Image processing tasks often look easy, because our brain does mind-bogglingly complex processing for us, but actually they are very challenging. I think this challenge is what's important, not if such a system were implemented before. I would go with implementing Hough transform (first for lines and circles, than the generalized one - it's considered a slow algorithm in image processing) and do some realtime segmentation. I'm sure it will be a challenging task as it evolves.
First thing to do when partitioning is to look at the dataflows. Draw a block diagram of where each of the "subalgorithms" fits, along with the data going in and out. Anytime you have to move large amounts of data from one domain to another, start looking to move part of the problem to the other side of the split.
For example, consider an image processing pipeline which does an edge-detect followed by a compare with threshold, then some more processing. The output of the edge-detect will be (say) 16-bit signed values, one for each pixel. The final output is a binary image (a bit set indicates where the "significant" edges are).

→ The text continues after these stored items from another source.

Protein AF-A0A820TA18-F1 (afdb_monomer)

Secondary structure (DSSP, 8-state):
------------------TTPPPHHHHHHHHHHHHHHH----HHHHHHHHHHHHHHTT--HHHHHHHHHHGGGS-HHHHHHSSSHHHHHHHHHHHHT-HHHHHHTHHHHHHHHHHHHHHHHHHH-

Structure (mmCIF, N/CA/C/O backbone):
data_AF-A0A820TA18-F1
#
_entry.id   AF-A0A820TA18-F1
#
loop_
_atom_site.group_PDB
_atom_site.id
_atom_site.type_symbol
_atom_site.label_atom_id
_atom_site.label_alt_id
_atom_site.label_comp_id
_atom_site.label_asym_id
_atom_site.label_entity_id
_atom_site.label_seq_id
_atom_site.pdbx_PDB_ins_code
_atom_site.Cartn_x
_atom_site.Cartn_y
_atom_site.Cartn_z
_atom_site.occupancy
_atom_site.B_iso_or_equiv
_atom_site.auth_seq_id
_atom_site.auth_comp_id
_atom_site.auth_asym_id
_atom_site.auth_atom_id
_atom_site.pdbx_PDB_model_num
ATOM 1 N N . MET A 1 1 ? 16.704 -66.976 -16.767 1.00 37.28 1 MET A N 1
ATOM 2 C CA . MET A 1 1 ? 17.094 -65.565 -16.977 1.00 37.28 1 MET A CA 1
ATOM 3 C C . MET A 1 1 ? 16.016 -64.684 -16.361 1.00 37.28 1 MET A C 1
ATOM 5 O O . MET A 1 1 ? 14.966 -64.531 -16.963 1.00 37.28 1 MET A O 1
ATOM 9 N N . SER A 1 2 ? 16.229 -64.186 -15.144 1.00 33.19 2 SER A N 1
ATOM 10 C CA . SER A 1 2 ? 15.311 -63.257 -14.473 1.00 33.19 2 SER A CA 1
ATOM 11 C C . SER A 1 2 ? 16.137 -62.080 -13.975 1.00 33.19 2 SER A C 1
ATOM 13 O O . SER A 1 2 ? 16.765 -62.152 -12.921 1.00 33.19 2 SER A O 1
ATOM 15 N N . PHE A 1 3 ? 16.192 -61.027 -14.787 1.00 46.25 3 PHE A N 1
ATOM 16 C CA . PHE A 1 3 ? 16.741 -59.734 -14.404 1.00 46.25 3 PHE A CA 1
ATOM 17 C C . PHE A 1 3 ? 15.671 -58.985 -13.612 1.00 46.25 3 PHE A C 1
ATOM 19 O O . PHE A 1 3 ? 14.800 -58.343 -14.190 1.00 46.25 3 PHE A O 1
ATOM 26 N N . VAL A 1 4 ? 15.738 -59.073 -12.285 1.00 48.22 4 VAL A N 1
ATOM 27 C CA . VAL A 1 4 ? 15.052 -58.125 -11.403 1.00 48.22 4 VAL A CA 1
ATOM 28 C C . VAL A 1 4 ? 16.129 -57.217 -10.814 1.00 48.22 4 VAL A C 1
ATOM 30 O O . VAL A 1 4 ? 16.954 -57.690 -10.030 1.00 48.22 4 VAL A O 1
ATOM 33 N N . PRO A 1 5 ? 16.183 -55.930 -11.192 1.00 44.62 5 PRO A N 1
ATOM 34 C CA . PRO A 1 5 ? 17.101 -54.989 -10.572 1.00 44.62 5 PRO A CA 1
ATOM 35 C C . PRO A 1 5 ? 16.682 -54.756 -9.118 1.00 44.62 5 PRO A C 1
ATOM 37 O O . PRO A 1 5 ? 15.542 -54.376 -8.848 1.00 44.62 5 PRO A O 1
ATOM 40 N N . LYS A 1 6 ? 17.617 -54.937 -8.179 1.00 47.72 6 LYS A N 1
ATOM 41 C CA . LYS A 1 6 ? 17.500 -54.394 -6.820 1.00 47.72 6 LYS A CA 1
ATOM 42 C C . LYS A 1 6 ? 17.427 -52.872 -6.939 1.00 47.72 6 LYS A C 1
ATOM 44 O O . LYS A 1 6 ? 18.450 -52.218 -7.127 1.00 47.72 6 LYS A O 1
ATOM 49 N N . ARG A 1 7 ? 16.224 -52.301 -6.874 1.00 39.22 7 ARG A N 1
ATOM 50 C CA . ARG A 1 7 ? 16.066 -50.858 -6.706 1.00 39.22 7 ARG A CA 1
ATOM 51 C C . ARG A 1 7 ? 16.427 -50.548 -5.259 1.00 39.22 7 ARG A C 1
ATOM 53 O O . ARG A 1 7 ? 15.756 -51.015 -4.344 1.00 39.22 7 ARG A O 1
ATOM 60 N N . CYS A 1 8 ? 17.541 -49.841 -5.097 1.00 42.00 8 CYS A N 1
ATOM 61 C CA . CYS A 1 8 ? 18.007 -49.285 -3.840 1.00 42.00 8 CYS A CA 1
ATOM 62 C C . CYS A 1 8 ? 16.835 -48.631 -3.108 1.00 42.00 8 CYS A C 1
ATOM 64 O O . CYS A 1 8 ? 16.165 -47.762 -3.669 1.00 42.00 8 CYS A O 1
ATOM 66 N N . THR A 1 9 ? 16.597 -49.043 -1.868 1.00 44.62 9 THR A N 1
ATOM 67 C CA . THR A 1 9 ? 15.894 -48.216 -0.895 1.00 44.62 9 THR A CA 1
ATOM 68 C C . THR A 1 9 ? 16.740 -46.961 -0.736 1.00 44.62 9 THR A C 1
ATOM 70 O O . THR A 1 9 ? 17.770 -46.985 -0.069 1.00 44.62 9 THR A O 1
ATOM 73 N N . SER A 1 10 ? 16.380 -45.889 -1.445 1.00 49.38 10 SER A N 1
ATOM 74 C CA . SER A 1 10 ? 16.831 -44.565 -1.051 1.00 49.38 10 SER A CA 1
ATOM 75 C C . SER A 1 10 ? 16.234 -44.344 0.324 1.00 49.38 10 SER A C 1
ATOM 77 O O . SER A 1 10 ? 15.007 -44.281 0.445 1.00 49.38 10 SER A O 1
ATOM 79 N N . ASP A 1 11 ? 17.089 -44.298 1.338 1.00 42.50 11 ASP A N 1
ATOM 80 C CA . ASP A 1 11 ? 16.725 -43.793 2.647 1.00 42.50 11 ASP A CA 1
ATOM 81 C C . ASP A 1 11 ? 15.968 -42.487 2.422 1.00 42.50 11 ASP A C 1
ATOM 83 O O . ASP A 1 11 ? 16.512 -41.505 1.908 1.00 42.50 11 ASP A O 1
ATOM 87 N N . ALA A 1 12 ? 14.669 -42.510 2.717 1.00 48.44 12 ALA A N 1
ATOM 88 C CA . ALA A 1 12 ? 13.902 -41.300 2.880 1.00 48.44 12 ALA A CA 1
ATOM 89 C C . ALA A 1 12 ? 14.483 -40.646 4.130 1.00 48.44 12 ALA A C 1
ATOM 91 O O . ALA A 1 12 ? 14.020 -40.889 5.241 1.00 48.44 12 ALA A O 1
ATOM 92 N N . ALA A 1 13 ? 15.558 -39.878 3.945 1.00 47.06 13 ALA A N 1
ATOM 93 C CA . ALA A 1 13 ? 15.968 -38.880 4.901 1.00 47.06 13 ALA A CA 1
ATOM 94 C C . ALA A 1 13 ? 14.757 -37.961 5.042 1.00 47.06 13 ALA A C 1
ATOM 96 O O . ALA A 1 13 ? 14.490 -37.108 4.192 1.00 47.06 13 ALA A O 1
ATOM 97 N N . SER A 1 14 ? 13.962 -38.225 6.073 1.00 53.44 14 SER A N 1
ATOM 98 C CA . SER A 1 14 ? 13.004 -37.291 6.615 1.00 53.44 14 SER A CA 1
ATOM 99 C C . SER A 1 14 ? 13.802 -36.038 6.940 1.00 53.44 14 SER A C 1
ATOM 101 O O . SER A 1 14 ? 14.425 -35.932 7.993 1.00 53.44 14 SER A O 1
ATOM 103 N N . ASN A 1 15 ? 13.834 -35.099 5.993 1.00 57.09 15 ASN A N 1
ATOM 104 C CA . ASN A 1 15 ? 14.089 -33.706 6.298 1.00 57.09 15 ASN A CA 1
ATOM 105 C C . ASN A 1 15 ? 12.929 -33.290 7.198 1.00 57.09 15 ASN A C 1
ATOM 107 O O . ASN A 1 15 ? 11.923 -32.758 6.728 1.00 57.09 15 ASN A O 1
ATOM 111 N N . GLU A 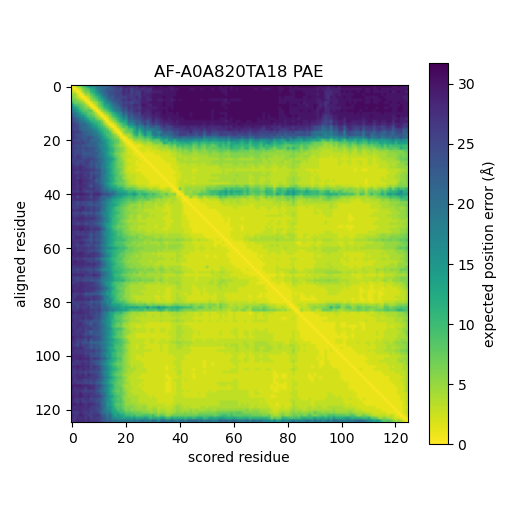1 16 ? 13.054 -33.593 8.487 1.00 62.94 16 GLU A N 1
ATOM 112 C CA . GLU A 1 16 ? 12.326 -32.922 9.547 1.00 62.94 16 GLU A CA 1
ATOM 113 C C . GLU A 1 16 ? 12.760 -31.459 9.462 1.00 62.94 16 GLU A C 1
ATOM 115 O O . GLU A 1 16 ? 13.701 -31.016 10.120 1.00 62.94 16 GLU A O 1
ATOM 120 N N . GLN A 1 17 ? 12.146 -30.717 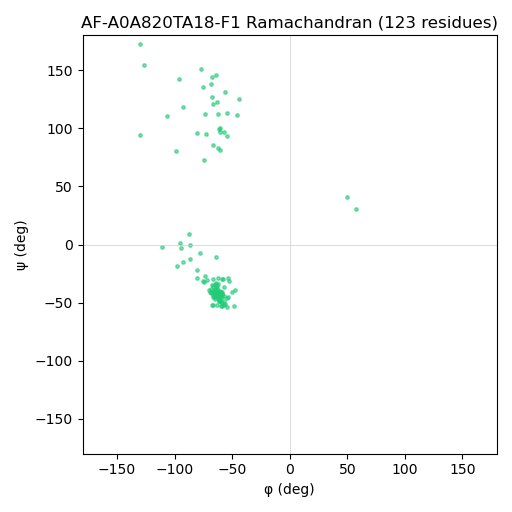8.535 1.00 65.62 17 GLN A N 1
ATOM 121 C CA . GLN A 1 17 ? 12.263 -29.275 8.499 1.00 65.62 17 GLN A CA 1
ATOM 122 C C . GLN A 1 17 ? 11.835 -28.815 9.881 1.00 65.62 17 GLN A C 1
ATOM 124 O O . GLN A 1 17 ? 10.697 -29.029 10.292 1.00 65.62 17 GLN A O 1
ATOM 129 N N . ASN A 1 18 ? 12.793 -28.265 10.617 1.00 63.84 18 ASN A N 1
ATOM 130 C CA . ASN A 1 18 ? 12.583 -27.792 11.965 1.00 63.84 18 ASN A CA 1
ATOM 131 C C . ASN A 1 18 ? 11.509 -26.698 11.906 1.00 63.84 18 ASN A C 1
ATOM 133 O O . ASN A 1 18 ? 11.785 -25.565 11.517 1.00 63.84 18 ASN A O 1
ATOM 137 N N . THR A 1 19 ? 10.270 -27.055 12.251 1.00 66.06 19 THR A N 1
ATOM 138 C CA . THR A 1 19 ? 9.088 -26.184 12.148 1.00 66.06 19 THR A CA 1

One (obviously naive, but it makes the point) implementation might be to do the edge detect in hardware, ship the edge image to software and then threshold it. That involves shipping a whole image of 16-bit values "across the divide".
Better, do the threshold in hardware also. Then you can shift 8 "1-bit-pixels"/byte. (Or even run length encode it).
Once you have a sensible bandwidth partition, you have to find out if the blocks that fit in each domain are a good fit for that domain, or maybe consider a different partition.
I would add that in general, HW/SW codesign is useful when it reduces cost.
There are 2 major cost factors in embedded systems:
development cost
production cost
The higher is your production volume, the more important is the production cost, and development cost becomes less important.
Today it is harder to develop hardware than software. That means that development cost of codesign-solution will be higher today. That means that it is useful mostly for high-volume production. However, you need FPGAs (or similar) to do codesign today, and they cost a lot.
That means that codesign is useful when cost of necessary FPGA will be lower than an existing solution for your type of problem (CPU, GPU, DSP, etc), assuming both solutions meet your other requirements. And that will be the case (mostly) for high-performance systems, because FPGAs are costly today.
So, basically you will want to codesign your system if it will be produced in high volumes and it is a high-performance device.
This is a bit simplified and might become false in a decade or so. There is an ongoing research on HW/SW synthesis from high-level specifications + FPGA prices are falling. That means that in a decade or so codesign might become useful for most of embedded systems.
Any project you end up doing, my suggestion would be to make a software version and a hardware version of the algorithm to do performance comparison. You can also do a comparison on development time etc. This will make your project a lot more scientific and helpful for everyone else, should you choose to publish anything. Blindly thinking hardware is faster than software is not a good idea, so profiling is important.